セカイも摺よってきた。私は泣いた。だけど、そこに、孤独はなかった。

私は嬉しすぎて、つららがどうしてそんなに親切にしてくれるのかを、考えることはなかった。


朝ご飯を食べ終わると、つららが口を開いた。

「俺、今日行かなきゃ行けないところがあるんだけど、お前は・・・。」

ちらりと、私の足に目をやる。昨日、凍傷になった私の足。ケガをしているから、連れていけないと言いたいのだろう。

「大丈夫ですよ。もう、治りましたし。」

私が靴下を脱いで、包帯をはずすと、その足は何事もなかったかのように、真っ白だった。

「そんなっ・・・、嘘だろ?」

つららが驚いている。

「私、治りは早いんですよ。」

私はふふふっと笑って言った。私にとっては、これも当たり前のことだった。

つららは信じられないという顔をしながら

「まぁ、いいか。大丈夫なら良かったよ。」

と言った。

「一緒に行ってもいいですか?」

「あぁ、俺も、本当は連れて行きたいと思ってた。会わせたい人がいるんだ。」

「どなたですか?」

「セリテイルの長、華の司様だよ。」

「華の司様・・・。」

私の心は、不思議とざわざわした。きっと緊張しているんだろうなと思った。


お昼頃、私は、白く、ふかふかなケープを被せられて、同じく、ふかふかのブーツを履かされて、つららと一緒に外へ出た。


外にでると、一面の銀世界だった。風が吹くと、白い粉雪が再び舞い上がって、キラキラと散った。

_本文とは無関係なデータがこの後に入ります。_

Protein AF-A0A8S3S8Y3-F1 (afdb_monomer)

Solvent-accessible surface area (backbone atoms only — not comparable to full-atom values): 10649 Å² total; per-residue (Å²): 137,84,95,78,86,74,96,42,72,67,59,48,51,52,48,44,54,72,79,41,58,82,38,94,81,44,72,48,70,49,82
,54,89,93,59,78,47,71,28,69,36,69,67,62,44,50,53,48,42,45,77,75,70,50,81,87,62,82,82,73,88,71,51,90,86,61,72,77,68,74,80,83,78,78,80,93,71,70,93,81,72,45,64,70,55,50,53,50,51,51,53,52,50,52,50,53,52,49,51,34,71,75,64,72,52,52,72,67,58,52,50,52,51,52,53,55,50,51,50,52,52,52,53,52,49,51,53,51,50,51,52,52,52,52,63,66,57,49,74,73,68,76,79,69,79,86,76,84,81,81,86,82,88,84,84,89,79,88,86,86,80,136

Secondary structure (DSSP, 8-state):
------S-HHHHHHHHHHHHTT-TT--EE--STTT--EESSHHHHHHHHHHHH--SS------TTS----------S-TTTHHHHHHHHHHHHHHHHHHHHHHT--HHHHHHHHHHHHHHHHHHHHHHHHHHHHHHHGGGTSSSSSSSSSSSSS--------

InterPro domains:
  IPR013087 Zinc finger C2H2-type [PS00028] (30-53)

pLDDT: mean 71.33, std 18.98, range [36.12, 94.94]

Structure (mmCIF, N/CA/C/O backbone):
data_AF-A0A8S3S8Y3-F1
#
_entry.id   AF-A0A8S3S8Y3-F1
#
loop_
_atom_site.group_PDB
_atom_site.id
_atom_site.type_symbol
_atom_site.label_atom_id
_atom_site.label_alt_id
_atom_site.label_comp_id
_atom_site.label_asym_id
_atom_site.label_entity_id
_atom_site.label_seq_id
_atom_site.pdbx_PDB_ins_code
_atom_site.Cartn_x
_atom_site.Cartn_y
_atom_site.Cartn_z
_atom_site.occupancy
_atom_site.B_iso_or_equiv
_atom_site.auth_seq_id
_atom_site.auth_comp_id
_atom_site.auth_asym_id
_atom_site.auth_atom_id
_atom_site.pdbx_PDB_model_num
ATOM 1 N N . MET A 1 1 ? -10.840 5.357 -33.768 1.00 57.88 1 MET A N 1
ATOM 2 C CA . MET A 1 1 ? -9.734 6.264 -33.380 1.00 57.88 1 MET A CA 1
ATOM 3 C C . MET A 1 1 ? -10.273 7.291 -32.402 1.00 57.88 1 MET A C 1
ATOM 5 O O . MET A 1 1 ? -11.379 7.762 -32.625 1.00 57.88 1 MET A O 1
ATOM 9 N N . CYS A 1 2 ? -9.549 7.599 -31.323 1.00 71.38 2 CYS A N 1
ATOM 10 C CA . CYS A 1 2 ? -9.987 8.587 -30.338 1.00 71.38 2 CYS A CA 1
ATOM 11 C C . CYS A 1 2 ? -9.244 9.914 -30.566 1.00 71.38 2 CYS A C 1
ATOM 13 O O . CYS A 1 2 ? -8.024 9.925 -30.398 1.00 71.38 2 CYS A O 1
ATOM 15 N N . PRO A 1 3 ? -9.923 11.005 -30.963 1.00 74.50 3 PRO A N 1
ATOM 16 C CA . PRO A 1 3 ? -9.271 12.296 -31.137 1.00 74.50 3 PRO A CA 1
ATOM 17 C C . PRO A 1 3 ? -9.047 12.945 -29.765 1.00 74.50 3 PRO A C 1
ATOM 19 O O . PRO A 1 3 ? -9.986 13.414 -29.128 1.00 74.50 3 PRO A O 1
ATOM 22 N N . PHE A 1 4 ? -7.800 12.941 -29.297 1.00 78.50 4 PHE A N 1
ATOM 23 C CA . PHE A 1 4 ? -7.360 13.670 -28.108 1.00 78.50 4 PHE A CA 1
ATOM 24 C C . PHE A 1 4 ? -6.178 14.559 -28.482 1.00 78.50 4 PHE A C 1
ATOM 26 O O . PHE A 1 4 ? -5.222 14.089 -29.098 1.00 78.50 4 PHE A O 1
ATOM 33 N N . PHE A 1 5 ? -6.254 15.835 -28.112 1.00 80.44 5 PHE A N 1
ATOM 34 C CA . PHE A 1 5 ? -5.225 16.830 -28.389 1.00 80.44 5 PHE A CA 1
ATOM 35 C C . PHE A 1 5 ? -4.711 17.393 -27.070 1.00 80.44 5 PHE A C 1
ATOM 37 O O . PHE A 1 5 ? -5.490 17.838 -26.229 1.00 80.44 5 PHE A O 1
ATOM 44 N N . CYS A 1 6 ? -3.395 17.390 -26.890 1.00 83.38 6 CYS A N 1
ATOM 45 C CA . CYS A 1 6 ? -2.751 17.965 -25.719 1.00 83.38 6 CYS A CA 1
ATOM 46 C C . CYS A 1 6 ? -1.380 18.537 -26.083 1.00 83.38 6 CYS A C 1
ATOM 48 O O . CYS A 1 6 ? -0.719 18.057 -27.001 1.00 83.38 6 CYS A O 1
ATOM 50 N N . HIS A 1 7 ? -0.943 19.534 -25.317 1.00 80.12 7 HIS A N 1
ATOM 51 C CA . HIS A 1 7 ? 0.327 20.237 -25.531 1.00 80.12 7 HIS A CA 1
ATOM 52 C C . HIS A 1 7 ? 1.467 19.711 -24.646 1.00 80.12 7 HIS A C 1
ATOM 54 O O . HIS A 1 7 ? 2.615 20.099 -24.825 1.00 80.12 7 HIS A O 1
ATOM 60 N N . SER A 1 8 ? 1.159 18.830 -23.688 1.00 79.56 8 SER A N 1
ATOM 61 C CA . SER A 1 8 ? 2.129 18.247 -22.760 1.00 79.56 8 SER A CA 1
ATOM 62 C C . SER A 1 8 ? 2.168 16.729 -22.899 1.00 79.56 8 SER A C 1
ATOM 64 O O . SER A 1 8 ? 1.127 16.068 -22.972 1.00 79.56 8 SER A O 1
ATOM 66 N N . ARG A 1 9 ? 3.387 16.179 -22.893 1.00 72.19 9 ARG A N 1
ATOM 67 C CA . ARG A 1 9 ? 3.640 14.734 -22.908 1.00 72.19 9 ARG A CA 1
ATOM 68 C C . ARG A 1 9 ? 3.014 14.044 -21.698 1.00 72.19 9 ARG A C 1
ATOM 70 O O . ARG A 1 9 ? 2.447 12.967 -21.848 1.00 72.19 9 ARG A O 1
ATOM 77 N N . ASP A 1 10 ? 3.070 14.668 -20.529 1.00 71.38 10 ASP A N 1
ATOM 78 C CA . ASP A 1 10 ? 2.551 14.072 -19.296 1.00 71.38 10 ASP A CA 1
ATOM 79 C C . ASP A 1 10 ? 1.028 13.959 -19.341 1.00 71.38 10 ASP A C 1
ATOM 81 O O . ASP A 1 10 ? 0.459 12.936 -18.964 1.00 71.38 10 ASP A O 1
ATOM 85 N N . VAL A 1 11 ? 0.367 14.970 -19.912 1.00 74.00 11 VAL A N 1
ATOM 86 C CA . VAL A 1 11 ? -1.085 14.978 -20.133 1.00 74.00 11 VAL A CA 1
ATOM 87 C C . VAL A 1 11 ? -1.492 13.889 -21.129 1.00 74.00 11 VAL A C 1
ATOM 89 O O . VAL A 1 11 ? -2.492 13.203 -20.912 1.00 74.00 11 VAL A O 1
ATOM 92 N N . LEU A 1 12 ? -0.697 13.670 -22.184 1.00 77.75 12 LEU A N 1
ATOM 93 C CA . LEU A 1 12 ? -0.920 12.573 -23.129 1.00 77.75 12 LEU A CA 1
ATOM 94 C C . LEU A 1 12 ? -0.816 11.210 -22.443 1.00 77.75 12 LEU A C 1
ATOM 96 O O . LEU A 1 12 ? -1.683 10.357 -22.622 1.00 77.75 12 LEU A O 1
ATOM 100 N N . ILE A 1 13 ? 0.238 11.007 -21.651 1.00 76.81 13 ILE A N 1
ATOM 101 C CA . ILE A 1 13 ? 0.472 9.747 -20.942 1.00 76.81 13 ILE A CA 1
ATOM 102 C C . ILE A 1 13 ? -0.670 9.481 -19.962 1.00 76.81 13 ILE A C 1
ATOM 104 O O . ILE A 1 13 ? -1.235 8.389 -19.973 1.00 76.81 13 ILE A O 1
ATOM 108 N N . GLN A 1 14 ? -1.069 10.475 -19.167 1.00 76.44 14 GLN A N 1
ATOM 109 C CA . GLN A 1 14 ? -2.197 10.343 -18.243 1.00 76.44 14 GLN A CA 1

真っ白な色を重たそうに背負って、時折揺れる森があった。

「うわぁっ・・・」

私は思わず声をあげた。

「走んなよ?転ぶぞ?」

・・・遅かった。走り出した私は、サラサラの雪に足を取られて、顔面からずっこけた。

「ったくっ・・・。大丈夫か?」

「はいっ。」

私は、なんとか自力で立ち上がると、つららに手を貸してもらって、道を歩いた。

「つららさんっ、あのっ、」

私は足元の雪に足を取られて歩きながら、つららに声をかけた。

「どぉしたぁ?」

対するつららは、慣れた足取りだ。

「あのっ、私も妹さんに会いたいです。いっぱい服も貸していただきましたし、お礼しないとです。」

私の手を引く、つららの足が、急に止まった。


「妹は・・・死んだよ。」

聞いたことがないほど、暗い声だった。

空気が止まってしまったように感じた。何と言っていいか分からなくて、私も言葉をなくす。


「にゃあ。」

沈黙を破ったのは、遅れてついてきていたセカイだった。セカイの声で、空気が弾けた気がした。途端に、風の音が辺りに響く。

「あっ・・・ごめんなさい。」

私の声は、震えていて、目からは涙が今にもこぼれ落ちそうだ。

「泣くなよ。目につららが下がるぞ?」

そう言って、私の涙を拭うつららは、怖いくらいに優しい顔をしていた。その目に浮かぶのは“憂い”。何度も目にした遠い目は、きっと妹さんのことを思っていたんだろうな・・・と思った。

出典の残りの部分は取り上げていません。